Im 5'10. thanks guys!! It was the british powerlifting finals so met a lot of guys on this board actually I was the only irish lifter, for the first time ever. I met Chris Jenkins who was an absolute gent. Jack chambers too and curtis arnold I think are on this board, dead sound lads and fantastic lifters. also delroy mcqueen pulled a deadift world record in the 110kg class, 370kg/816 pounds at 108kg was ****ing unbelievable


----------



## tommy92 (May 4, 2013)

yeah I will be lifting GPC only so will be going to the UK a lot now, so add me on fb lads if you're a lifter its good to make friends at these comps! Not doing the IPO(irish powerlifting organisation) comps, they wont allow me to join. haha not going to say another word about that


----------



## vjoe (Apr 9, 2012)

Well done!!


----------



## Info Junkie (Nov 22, 2013)

tommy92 said:


> yeah I will be lifting GPC only so will be going to the UK a lot now, so add me on fb lads if you're a lifter its good to make friends at these comps! Not doing the IPO(irish powerlifting organisation) comps, they wont allow me to join. haha not going to say another word about that


Great lift man unbelievable ,

Why won't they let you lift ?


----------



## gearchange (Mar 19, 2010)

Epic lift mate :thumb:


----------



## tommy92 (May 4, 2013)

Info Junkie said:


> Great lift man unbelievable ,
> 
> Why won't they let you lift ?


no idea, asked them but got no reply. then got lads from the organisation threatening me. basically just the kind of stereotypical "haters" (I hate that term) but yeah, sticking to GPC the competition I was at was run brilliantly and the people running it and the GPC officials and refs were absolute gents


----------



## tommy92 (May 4, 2013)

gearchange said:


> Epic lift mate :thumb:


thanks again gearchange


----------



## Kristina (Apr 12, 2014)

AAAAAAAAWWWWEEEESSSOOMMEEEE!!!


----------



## gaz90 (Jun 19, 2014)

tommy92 said:


> no idea, asked them but got no reply. then got lads from the organisation threatening me. basically just the kind of stereotypical "haters" (I hate that term) but yeah, sticking to GPC the competition I was at was run brilliantly and the people running it and the GPC officials and refs were absolute gents


thats a ****ing serious deadlift mate.

from what ive seen they stick to their own. me and a mate had **** meet cos of them, ill be sticking to GPC also.


----------



## ConP (Aug 18, 2013)

Raw I assume?

I pulled 333kg at 90kg and 19 in the GPC back in 2006.


----------



## tommy92 (May 4, 2013)

gaz90 said:


> thats a ****ing serious deadlift mate.
> 
> from what ive seen they stick to their own. me and a mate had **** meet cos of them, ill be sticking to GPC also.
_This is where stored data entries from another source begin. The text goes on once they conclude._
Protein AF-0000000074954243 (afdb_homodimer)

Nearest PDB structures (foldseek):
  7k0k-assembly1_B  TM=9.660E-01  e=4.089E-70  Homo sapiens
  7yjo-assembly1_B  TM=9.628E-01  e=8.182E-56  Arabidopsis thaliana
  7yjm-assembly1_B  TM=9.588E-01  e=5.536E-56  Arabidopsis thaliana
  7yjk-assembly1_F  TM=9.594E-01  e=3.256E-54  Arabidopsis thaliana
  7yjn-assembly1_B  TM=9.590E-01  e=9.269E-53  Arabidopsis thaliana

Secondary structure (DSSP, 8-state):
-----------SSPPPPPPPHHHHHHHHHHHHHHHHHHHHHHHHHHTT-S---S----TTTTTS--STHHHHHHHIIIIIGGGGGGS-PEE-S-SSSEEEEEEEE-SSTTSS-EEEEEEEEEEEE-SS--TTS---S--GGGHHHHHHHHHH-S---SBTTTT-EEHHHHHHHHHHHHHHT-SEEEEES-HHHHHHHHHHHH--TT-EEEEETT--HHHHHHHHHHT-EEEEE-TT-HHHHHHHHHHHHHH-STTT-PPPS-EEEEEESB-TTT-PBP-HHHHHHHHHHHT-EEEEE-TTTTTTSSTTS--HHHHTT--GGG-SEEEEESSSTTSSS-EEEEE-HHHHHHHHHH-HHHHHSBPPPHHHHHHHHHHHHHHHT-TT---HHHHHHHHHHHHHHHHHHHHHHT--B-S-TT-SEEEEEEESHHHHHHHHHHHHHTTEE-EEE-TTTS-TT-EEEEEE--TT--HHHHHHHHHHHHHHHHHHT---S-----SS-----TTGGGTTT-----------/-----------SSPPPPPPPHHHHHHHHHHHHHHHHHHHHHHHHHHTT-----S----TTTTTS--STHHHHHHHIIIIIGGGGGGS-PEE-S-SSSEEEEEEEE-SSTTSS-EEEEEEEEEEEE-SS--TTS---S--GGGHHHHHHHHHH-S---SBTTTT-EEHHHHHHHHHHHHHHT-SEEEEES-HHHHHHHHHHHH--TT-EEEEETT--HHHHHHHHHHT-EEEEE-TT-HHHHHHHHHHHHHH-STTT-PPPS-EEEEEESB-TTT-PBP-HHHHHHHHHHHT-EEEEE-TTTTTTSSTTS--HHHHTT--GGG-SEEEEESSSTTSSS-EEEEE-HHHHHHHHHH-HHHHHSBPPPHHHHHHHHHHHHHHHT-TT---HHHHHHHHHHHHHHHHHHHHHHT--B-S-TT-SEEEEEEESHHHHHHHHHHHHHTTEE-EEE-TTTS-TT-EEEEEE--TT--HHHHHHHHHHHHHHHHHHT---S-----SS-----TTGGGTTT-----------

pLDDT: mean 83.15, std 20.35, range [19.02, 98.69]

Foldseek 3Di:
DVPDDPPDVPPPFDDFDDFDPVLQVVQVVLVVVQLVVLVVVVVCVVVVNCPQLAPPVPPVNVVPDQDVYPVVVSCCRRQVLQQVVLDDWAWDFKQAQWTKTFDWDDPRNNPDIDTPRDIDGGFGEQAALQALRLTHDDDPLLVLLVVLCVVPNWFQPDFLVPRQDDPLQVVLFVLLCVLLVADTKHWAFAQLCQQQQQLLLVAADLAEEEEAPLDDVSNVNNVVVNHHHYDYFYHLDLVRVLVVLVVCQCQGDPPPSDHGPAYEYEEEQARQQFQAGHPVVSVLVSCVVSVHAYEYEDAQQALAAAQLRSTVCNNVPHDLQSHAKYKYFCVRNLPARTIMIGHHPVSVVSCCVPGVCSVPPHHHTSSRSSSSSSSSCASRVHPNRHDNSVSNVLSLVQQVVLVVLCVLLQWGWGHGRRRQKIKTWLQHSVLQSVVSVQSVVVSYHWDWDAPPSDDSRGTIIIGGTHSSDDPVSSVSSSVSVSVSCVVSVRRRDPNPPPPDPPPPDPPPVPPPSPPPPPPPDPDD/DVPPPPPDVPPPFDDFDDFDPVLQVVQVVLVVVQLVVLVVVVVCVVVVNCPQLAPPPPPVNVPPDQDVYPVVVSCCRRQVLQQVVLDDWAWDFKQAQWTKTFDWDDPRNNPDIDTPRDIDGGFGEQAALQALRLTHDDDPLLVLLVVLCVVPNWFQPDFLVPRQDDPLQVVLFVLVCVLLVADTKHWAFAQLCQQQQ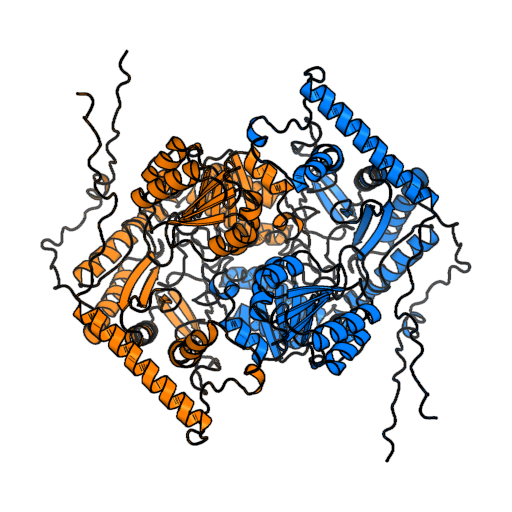QLLLVAADLAEEEEAPLDDVSNVNNVVVNHHHYDYFYHLDLVRVLVVLVVCQCQGDPPPSDHGPAYEYEEEQARQQFQAGHPVVSVLVSCVVSVHAYEYEDAQQALAAAQLRSTVCNNVPHDLQSHAKYKYFCVRNLPARTIMIGHHPVSVVSCCVPGVSRVPPHHHTSSRSSSSSSSSCASNVHPNRHDNSVSNVLSLVQQVVLVVLCVLLQWGWGHGRRRQKIKTWLQHSVLQSVVSVQSVVVSYHWDWDAPPSDDSRGTIIITGTHSSDDPVSSVSSSVSVSVSCVVSVRRRDPNPPPPDPPPPDPPPVPPVSPPPPPPPDPDD

Radius of gyration: 29.84 Å; Cα contacts (8 Å, |Δi|>4): 2137; chains: 2; bounding box: 92×91×78 Å

InterPro domains:
  IPR001917 Aminotransferase, class-II, pyridoxal-phosphate binding site [PS00599] (329-338)
  IPR004839 Aminotransferase, class I/classII, large domain [PF00155] (122-481)
  IPR015421 Pyridoxal phosphate-dependent transferase, major domain [G3DSA:3.40.640.10] (137-388)
  IPR015422 Pyridoxal phosphate-dependent transferase, small domain [G3DSA:3.90.1150.10] (122-481)
  IPR015424 Pyridoxal phosphate-dependent transferase [SSF53383] (92-486)
  IPR050087 8-amino-7-oxononanoate synthase class-II [PTHR13693] (33-483)

Structure (mmCIF, N/CA/C/O backbone):
data_AF-0000000074954243-model_v1
#
loop_
_entity.id
_entity.type
_entity.pdbx_description
1 polymer 'serine C-palmitoyltransferase'
#
loop_
_atom_site.group_PDB
_atom_site.id
_atom_site.type_symbol
_atom_site.label_atom_id
_atom_site.label_alt_id
_atom_site.label_comp_id
_atom_site.label_asym_id
_atom_site.label_entity_id
_atom_site.label_seq_id
_atom_site.pdbx_PDB_ins_code
_atom_site.Cartn_x
_atom_site.Cartn_y
_atom_site.Cartn_z
_atom_site.occupancy
_atom_site.B_iso_or_equiv
_atom_site.auth_seq_id
_atom_site.auth_comp_id
_atom_site.auth_asym_id
_atom_site.auth_atom_id
_atom_site.pdbx_PDB_model_num
ATOM 1 N N . GLN A 1 1 ? -39.969 40.156 0.647 1 19.97 1 GLN A N 1
ATOM 2 C CA . GLN A 1 1 ? -39.062 40.625 1.702 1 19.97 1 GLN A CA 1
ATOM 3 C C . GLN A 1 1 ? -38.188 39.5 2.236 1 19.97 1 GLN A C 1
ATOM 5 O O . GLN A 1 1 ? -37.531 39.656 3.26 1 19.97 1 GLN A O 1
ATOM 10 N N . ASN A 1 2 ? -38.531 38.25 1.916 1 23.02 2 ASN A N 1
ATOM 11 C CA . ASN A 1 2 ? -37.969 37 2.418 1 23.02 2 ASN A CA 1
ATOM 12 C C . ASN A 1 2 ? -36.469 36.906 2.213 1 23.02 2 ASN A C 1
ATOM 14 O O . ASN A 1 2 ? -36 36.031 1.486 1 23.02 2 ASN A O 1
ATOM 18 N N . ARG A 1 3 ? -35.625 38 2.117 1 27.72 3 ARG A N 1
ATOM 19 C CA . ARG A 1 3 ? -34.219 38.344 2.07 1 27.72 3 ARG A CA 1
ATOM 20 C C . ARG A 1 3 ? -33.469 37.781 3.279 1 27.72 3 ARG A C 1
ATOM 22 O O . ARG A 1 3 ? -32.344 38.188 3.549 1 27.72 3 ARG A O 1
ATOM 29 N N . LYS A 1 4 ? -34.219 37.406 4.242 1 30.61 4 LYS A N 1
ATOM 30 C CA . LYS A 1 4 ? -33.562 37.406 5.551 1 30.61 4 LYS A CA 1
ATOM 31 C C . LYS A 1 4 ? -32.25 36.656 5.52 1 30.61 4 LYS A C 1
ATOM 33 O O . LYS A 1 4 ? -31.219 37.219 5.922 1 30.61 4 LYS A O 1
ATOM 38 N N . ALA A 1 5 ? -32.219 35.625 6.398 1 30.86 5 ALA A N 1
ATOM 39 C CA . ALA A 1 5 ? -31.141 35.188 7.262 1 30.86 5 ALA A CA 1
ATOM 40 C C . ALA A 1 5 ? -30.031 34.5 6.453 1 30.86 5 ALA A C 1
ATOM 42 O O . ALA A 1 5 ? -30.094 33.312 6.191 1 30.86 5 ALA A O 1
ATOM 43 N N . TYR A 1 6 ? -29.703 34.969 5.332 1 30.28 6 TYR A N 1
ATOM 44 C CA . TYR A 1 6 ? -28.406 34.562 4.781 1 30.28 6 TYR A CA 1
ATOM 45 C C . TYR A 1 6 ? -27.312 34.656 5.832 1 30.28 6 TYR A C 1
ATOM 47 O O . TYR A 1 6 ? -27 35.719 6.32 1 30.28 6 TYR A O 1
ATOM 55 N N . ALA A 1 7 ? -27.281 33.75 6.777 1 35.22 7 ALA A N 1
ATOM 56 C CA . ALA A 1 7 ? -26.203 33.719 7.773 1 35.22 7 ALA A CA 1
ATOM 57 C C . ALA A 1 7 ? -24.938 34.344 7.234 1 35.22 7 ALA A C 1
ATOM 59 O O . ALA A 1 7 ? -24.516 34.062 6.105 1 35.22 7 ALA A O 1
ATOM 60 N N . GLU A 1 8 ? -24.562 35.5 7.566 1 36.94 8 GLU A N 1
ATOM 61 C CA . GLU A 1 8 ? -23.328 36.219 7.34 1 36.94 8 GLU A CA 1
ATOM 62 C C . GLU A 1 8 ? -22.141 35.281 7.172 1 36.94 8 GLU A C 1
ATOM 64 O O . GLU A 1 8 ? -22.016 34.312 7.902 1 36.94 8 GLU A O 1
ATOM 69 N N . ASP A 1 9 ? -21.578 35 5.992 1 41 9 ASP A N 1
ATOM 70 C CA . ASP A 1 9 ? -20.391 34.312 5.48 1 41 9 ASP A CA 1
ATOM 71 C C . ASP A 1 9 ? -19.219 34.438 6.441 1 41 9 ASP A C 1
ATOM 73 O O . ASP A 1 9 ? -18.312 35.25 6.211 1 41 9 ASP A O 1
ATOM 77 N N . LYS A 1 10 ? -19.484 34.688 7.68 1 44.56 10 LYS A N 1
ATOM 78 C CA . LYS A 1 10 ? -18.312 34.781 8.531 1 44.56 10 LYS A CA 1
ATOM 79 C C . LYS A 1 10 ? -17.359 33.625 8.305 1 44.56 10 LYS A C 1
ATOM 81 O O . LYS A 1 10 ? -17.781 32.469 8.289 1 44.56 10 LYS A O 1
ATOM 86 N N . PRO A 1 11 ? -16.188 33.969 7.812 1 58.41 11 PRO A N 1
ATOM 87 C CA . PRO A 1 11 ? -15.211 32.906 7.613 1 58.41 11 PRO A CA 1
ATOM 88 C C . PRO A 1 11 ? -15.062 32 8.844 1 58.41 11 PRO A C 1
ATOM 90 O O . PRO A 1 11 ? -14.977 32.5 9.969 1 58.41 11 PRO A O 1
ATOM 93 N N . VAL A 1 12 ? -15.469 30.797 8.703 1 64.75 12 VAL A N 1
ATOM 94 C CA . VAL A 1 12 ? -15.367 29.797 9.758 1 64.75 12 VAL A CA 1
ATOM 95 C C . VAL A 1 12 ? -13.969 29.828 10.367 1 64.75 12 VAL A C 1
ATOM 97 O O . VAL A 1 12 ? -13.812 29.672 11.578 1 64.75 12 VAL A O 1
ATOM 100 N N . PHE A 1 13 ? -13.062 30.203 9.414 1 71.12 13 PHE A N 1
ATOM 101 C CA . PHE A 1 13 ? -11.703 30.203 9.945 1 71.12 13 PHE A CA 1
ATOM 102 C C . PHE A 1 13 ? -11.023 31.531 9.672 1 71.12 13 PHE A C 1
ATOM 104 O O . PHE A 1 13 ? -11.281 32.188 8.656 1 71.12 13 PHE A O 1
ATOM 111 N N . GLU A 1 14 ? -10.234 32.031 10.578 1 69 14 GLU A N 1
ATOM 112 C CA . GLU A 1 14 ? -9.477 33.281 10.461 1 69 14 GLU A CA 1
ATOM 113 C C . GLU A 1 14 ? -8.445 33.188 9.336 1 69 14 GLU A C 1
ATOM 115 O O . GLU A 1 14 ? -7.812 32.156 9.148 1 69 14 GLU A O 1
ATOM 120 N N . PRO A 1 15 ? -8.375 34.25 8.547 1 73.31 15 PRO A N 1
ATOM 121 C CA . PRO A 1 15 ? -7.355 34.25 7.496 1 73.31 15 PRO A CA 1
ATOM 122 C C . PRO A 1 15 ? -5.938 34.281 8.055 1 73.31 15 PRO A C 1
ATOM 124 O O . PRO A 1 15 ? -5.715 34.719 9.18 1 73.31 15 PRO A O 1
ATOM 127 N N . TYR A 1 16 ? -5.062 33.812 7.277 1 78.5 16 TYR A N 1
ATOM 128 C CA . TYR A 1 16 ? -3.662 33.781 7.688 1 78.5 16 TYR A CA 1
ATOM 129 C C . TYR A 1 16 ? -3.043 35.156 7.625 1 78.5 16 TYR A C 1
ATOM 131 O O . TYR A 1 16 ? -3.445 36 6.809 1 78.5 16 TYR A O 1
ATOM 139 N N . GLN A 1 17 ? -2.135 35.344 8.523 1 77.69 17 GLN A N 1
ATOM 140 C CA . GLN A 1 17 ? -1.329 36.562 8.406 1 77.69 17 GLN A CA 1
ATOM 141 C C . GLN A 1 17 ? -0.424 36.5 7.176 1 77.69 17 GLN A C 1
ATOM 143 O O . GLN A 1 17 ? 0.105 35.438 6.84 1 77.69 17 GLN A O 1
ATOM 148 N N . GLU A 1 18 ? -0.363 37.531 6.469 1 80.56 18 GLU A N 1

was literally getting phone calls from one saying he was gonna come down to me and "dance all over me". for absolutely no reason. extremely unfriendly and bitchy and ruining the sport tbh. looked on the fb page today and the award for the next competition are sharp military daggers...staying clear from now on and would recommend everyone else to do the same. dont have time for that ****


----------



## tommy92 (May 4, 2013)

ConP said:


> Raw I assume?
> 
> I pulled 333kg at 90kg and 19 in the GPC back in 2006.


damn man that ****s all over mine. not saying its not true but the record was 285 and thats legit, there were several international refs there?


----------



## ConP (Aug 18, 2013)

tommy92 said:


> damn man that ****s all over mine. not saying its not true but the record was 285 and thats legit, there were several international refs there?


I think that was the issue there was only one international ref.

It was at the NI GPC national meet in 2006.

Same year I pulled 332.5kg in Junior class at GPC Europeans.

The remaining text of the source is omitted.